I was thinking: wouldn’t it be more elegant and easy to work with if we first took out all the HTML? This would leave us just with a text representation. We could take this “pure” text and tokenize into sentences, and not have to think about HTML anymore. In an ideal world, that’s probably how it would work. But the world doesn't have to be perfect to make some changes in it.

Why the imperfect world shouldn't block you

Here’s the point: the fact that the world is imperfect doesn’t mean we can’t fix actual problems within the imperfect world, like the LTR problem. Chances are that the world will never be perfect. Striving for this perfection shouldn't stop you from fixing real-world problems that you're facing right now.

Don’t get me wrong, I’m not advocating for never doing any large-scale refactoring. But that should be a conscious choice on its own. You should make this choice by weighing up all the pros and cons it entails. If you can approach it like that, as a separate problem, you’re fine. But that’s not what I was doing. I ended up being mentally blocked by the fact that the status quo didn’t represent an ideal situation. For me, that was a situation where we process HTML first and then go about sentence tokenization. While I still believe that it's an ideal we should strive for in the future, this shouldn’t block me. It shouldn't hinder me from implementing what’s needed right now as a concrete improvement for users of our software.

Taken together, my assumptions and preconceptions reinforced each other: on the one hand, I thought we had a big problem that required in-depth changes, on the other hand, I thought we had an imperfect world potentially causing that problem and needing a big revamp anyways.

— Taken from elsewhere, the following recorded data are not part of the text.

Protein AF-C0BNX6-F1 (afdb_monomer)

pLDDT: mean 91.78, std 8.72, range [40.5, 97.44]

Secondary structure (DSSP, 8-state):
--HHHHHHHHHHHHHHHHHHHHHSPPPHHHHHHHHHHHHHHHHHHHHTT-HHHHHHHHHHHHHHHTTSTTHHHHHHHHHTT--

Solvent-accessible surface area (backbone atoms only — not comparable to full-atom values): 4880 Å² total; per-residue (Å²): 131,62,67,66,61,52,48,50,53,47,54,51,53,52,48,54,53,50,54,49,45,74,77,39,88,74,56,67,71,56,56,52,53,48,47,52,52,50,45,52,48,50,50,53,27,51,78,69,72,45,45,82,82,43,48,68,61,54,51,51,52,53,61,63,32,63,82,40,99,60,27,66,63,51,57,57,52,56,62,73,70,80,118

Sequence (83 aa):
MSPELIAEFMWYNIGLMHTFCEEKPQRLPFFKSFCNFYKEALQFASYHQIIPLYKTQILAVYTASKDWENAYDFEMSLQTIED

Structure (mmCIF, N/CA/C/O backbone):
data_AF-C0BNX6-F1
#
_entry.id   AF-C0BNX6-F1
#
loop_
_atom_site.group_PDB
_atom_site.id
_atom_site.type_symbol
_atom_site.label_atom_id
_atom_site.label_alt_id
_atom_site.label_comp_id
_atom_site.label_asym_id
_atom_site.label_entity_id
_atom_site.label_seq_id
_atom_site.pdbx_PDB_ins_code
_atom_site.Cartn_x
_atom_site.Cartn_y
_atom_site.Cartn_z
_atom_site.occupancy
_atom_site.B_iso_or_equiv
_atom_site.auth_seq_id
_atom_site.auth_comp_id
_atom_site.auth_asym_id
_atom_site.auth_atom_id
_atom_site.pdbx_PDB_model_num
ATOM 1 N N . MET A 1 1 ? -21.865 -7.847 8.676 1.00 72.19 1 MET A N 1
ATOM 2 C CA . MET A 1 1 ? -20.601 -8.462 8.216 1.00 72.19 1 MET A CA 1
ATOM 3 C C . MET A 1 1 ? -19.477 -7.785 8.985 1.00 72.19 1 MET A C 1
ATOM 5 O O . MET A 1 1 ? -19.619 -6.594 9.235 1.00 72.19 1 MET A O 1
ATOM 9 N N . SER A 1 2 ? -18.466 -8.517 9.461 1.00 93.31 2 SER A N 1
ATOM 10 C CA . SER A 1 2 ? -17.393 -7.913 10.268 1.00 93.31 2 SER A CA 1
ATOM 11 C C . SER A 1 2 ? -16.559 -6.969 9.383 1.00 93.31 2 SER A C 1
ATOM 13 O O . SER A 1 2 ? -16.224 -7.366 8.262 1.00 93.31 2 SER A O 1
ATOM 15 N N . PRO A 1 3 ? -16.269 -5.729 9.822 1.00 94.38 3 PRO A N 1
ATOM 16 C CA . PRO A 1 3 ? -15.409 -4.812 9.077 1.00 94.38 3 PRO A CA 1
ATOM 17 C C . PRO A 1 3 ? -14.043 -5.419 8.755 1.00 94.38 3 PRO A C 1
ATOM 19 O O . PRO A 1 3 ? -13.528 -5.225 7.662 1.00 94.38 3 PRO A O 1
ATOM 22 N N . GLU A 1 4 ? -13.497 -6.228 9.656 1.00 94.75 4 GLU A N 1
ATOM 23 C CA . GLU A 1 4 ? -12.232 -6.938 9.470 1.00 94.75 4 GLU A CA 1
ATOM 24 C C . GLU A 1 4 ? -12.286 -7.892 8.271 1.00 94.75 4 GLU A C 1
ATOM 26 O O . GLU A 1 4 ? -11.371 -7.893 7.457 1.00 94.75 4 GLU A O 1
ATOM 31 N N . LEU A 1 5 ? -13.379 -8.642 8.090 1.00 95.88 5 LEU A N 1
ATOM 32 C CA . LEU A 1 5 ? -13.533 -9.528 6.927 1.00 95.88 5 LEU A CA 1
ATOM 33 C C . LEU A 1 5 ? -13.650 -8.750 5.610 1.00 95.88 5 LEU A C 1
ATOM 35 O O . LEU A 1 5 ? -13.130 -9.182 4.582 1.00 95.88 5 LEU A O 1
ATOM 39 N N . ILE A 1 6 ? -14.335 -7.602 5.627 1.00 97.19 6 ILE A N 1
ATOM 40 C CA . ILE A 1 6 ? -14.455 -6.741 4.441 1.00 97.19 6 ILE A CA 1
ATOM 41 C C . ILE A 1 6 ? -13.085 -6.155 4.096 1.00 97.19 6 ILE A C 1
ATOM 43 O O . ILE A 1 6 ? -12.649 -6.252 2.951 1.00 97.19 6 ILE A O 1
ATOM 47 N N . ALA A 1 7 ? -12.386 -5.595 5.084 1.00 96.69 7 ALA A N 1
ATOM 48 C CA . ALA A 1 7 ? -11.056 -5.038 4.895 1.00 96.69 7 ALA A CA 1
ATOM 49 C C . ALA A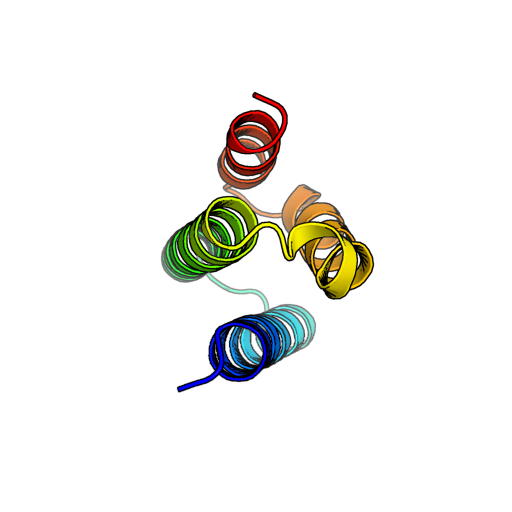 1 7 ? -10.063 -6.116 4.443 1.00 96.69 7 ALA A C 1
ATOM 51 O O . ALA A 1 7 ? -9.311 -5.884 3.503 1.00 96.69 7 ALA A O 1
ATOM 52 N N . GLU A 1 8 ? -10.095 -7.314 5.029 1.00 97.00 8 GLU A N 1
ATOM 53 C CA . GLU A 1 8 ? -9.269 -8.444 4.595 1.00 97.00 8 GLU A CA 1
ATOM 54 C C . GLU A 1 8 ? -9.511 -8.787 3.122 1.00 97.00 8 GLU A C 1
ATOM 56 O O . GLU A 1 8 ? -8.554 -8.922 2.360 1.00 97.00 8 GLU A O 1
ATOM 61 N N . PHE A 1 9 ? -10.771 -8.833 2.683 1.00 96.69 9 PHE A N 1
ATOM 62 C CA . PHE A 1 9 ? -11.102 -9.035 1.274 1.00 96.69 9 PHE A CA 1
ATOM 63 C C . PHE A 1 9 ? -10.578 -7.902 0.372 1.00 96.69 9 PHE A C 1
ATOM 65 O O . PHE A 1 9 ? -10.037 -8.168 -0.704 1.00 96.69 9 PHE A O 1
ATOM 72 N N . MET A 1 10 ? -10.694 -6.639 0.798 1.00 97.44 10 MET A N 1
ATOM 73 C CA . MET A 1 10 ? -10.159 -5.492 0.052 1.00 97.44 10 MET A CA 1
ATOM 74 C C . MET A 1 10 ? -8.633 -5.579 -0.090 1.00 97.44 10 MET A C 1
ATOM 76 O O . MET A 1 10 ? -8.109 -5.497 -1.202 1.00 97.44 10 MET A O 1
ATOM 80 N N . TRP A 1 11 ? -7.922 -5.818 1.015 1.00 96.31 11 TRP A N 1
ATOM 81 C CA . TRP A 1 11 ? -6.463 -5.926 1.035 1.00 96.31 11 TRP A CA 1
ATOM 82 C C . TRP A 1 11 ? -5.950 -7.159 0.288 1.00 96.31 11 TRP A C 1
ATOM 84 O O . TRP A 1 11 ? -4.909 -7.079 -0.363 1.00 96.31 11 TRP A O 1
ATOM 94 N N . TYR A 1 12 ? -6.690 -8.270 0.306 1.00 96.25 12 TYR A N 1
ATOM 95 C CA . TYR A 1 12 ? -6.383 -9.445 -0.508 1.00 96.25 12 TYR A CA 1
ATOM 96 C C . TYR A 1 12 ? -6.432 -9.124 -2.008 1.00 96.25 12 TYR A C 1
ATOM 98 O O . TYR A 1 12 ? -5.491 -9.433 -2.740 1.00 96.25 12 TYR A O 1
ATOM 106 N N . ASN A 1 13 ? -7.481 -8.433 -2.467 1.00 96.25 13 ASN A N 1
ATOM 107 C CA . ASN A 1 13 ? -7.598 -8.020 -3.868 1.00 96.25 13 ASN A CA 1
ATOM 108 C C . ASN A 1 13 ? -6.502 -7.022 -4.275 1.00 96.25 13 ASN A C 1
ATOM 110 O O . ASN A 1 13 ? -5.939 -7.147 -5.361 1.00 96.25 13 ASN A O 1
ATOM 114 N N . ILE A 1 14 ? -6.148 -6.074 -3.400 1.00 96.81 14 ILE A N 1
ATOM 115 C CA . ILE A 1 14 ? -5.003 -5.173 -3.617 1.00 96.81 14 ILE A CA 1
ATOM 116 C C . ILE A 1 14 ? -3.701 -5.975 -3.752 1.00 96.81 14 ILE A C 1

Together, these beliefs made me see one huge task rather than individual problems to be solved one at a time. And that’s not a good way to approach a problem.

Disentangle individual problems

So what lessons can we draw from this? For one, separate your problems and examine and prioritize them one by one. For example, looking in-depth for an RTL fix was one problem. Refactoring the tokenizer to make it easier to deal with was another. These problems might be related, but you shouldn’t assume from the beginning that they necessarily depend on each other. Again, clearly documenting separate issues and outlining their individual scopes can help. You'll get a better idea of the various problems you’re facing.

Of course, it might turn out to be the case that multiple problems should be solved together. Or the solution to one problem might depend on another. However, these things should always be conscious choices you make based on hard evidence. Also, if you’re working together with other people, there are usually multiple stakeholders involved in that decision-making process. And you, as a developer, should make sure the facts are spelled out as clearly as possible. That way, it's possible to make sound decisions based on these facts.

Conclusion

In this article, I’ve talked about how, as developers, it’s important to be aware of your own preconceptions and assumptions. I used one problem and its simple, yet long-drawn-out fix as an example. With this example, I've shown how perfectionist impulses and premature conclusions can seriously cloud your judgment. My take-home message, therefore, is this: be clear about what you know and what you don’t know, document everything well, let your assumptions be challenged by others, and make sure to let yourself be guided by conscious choices.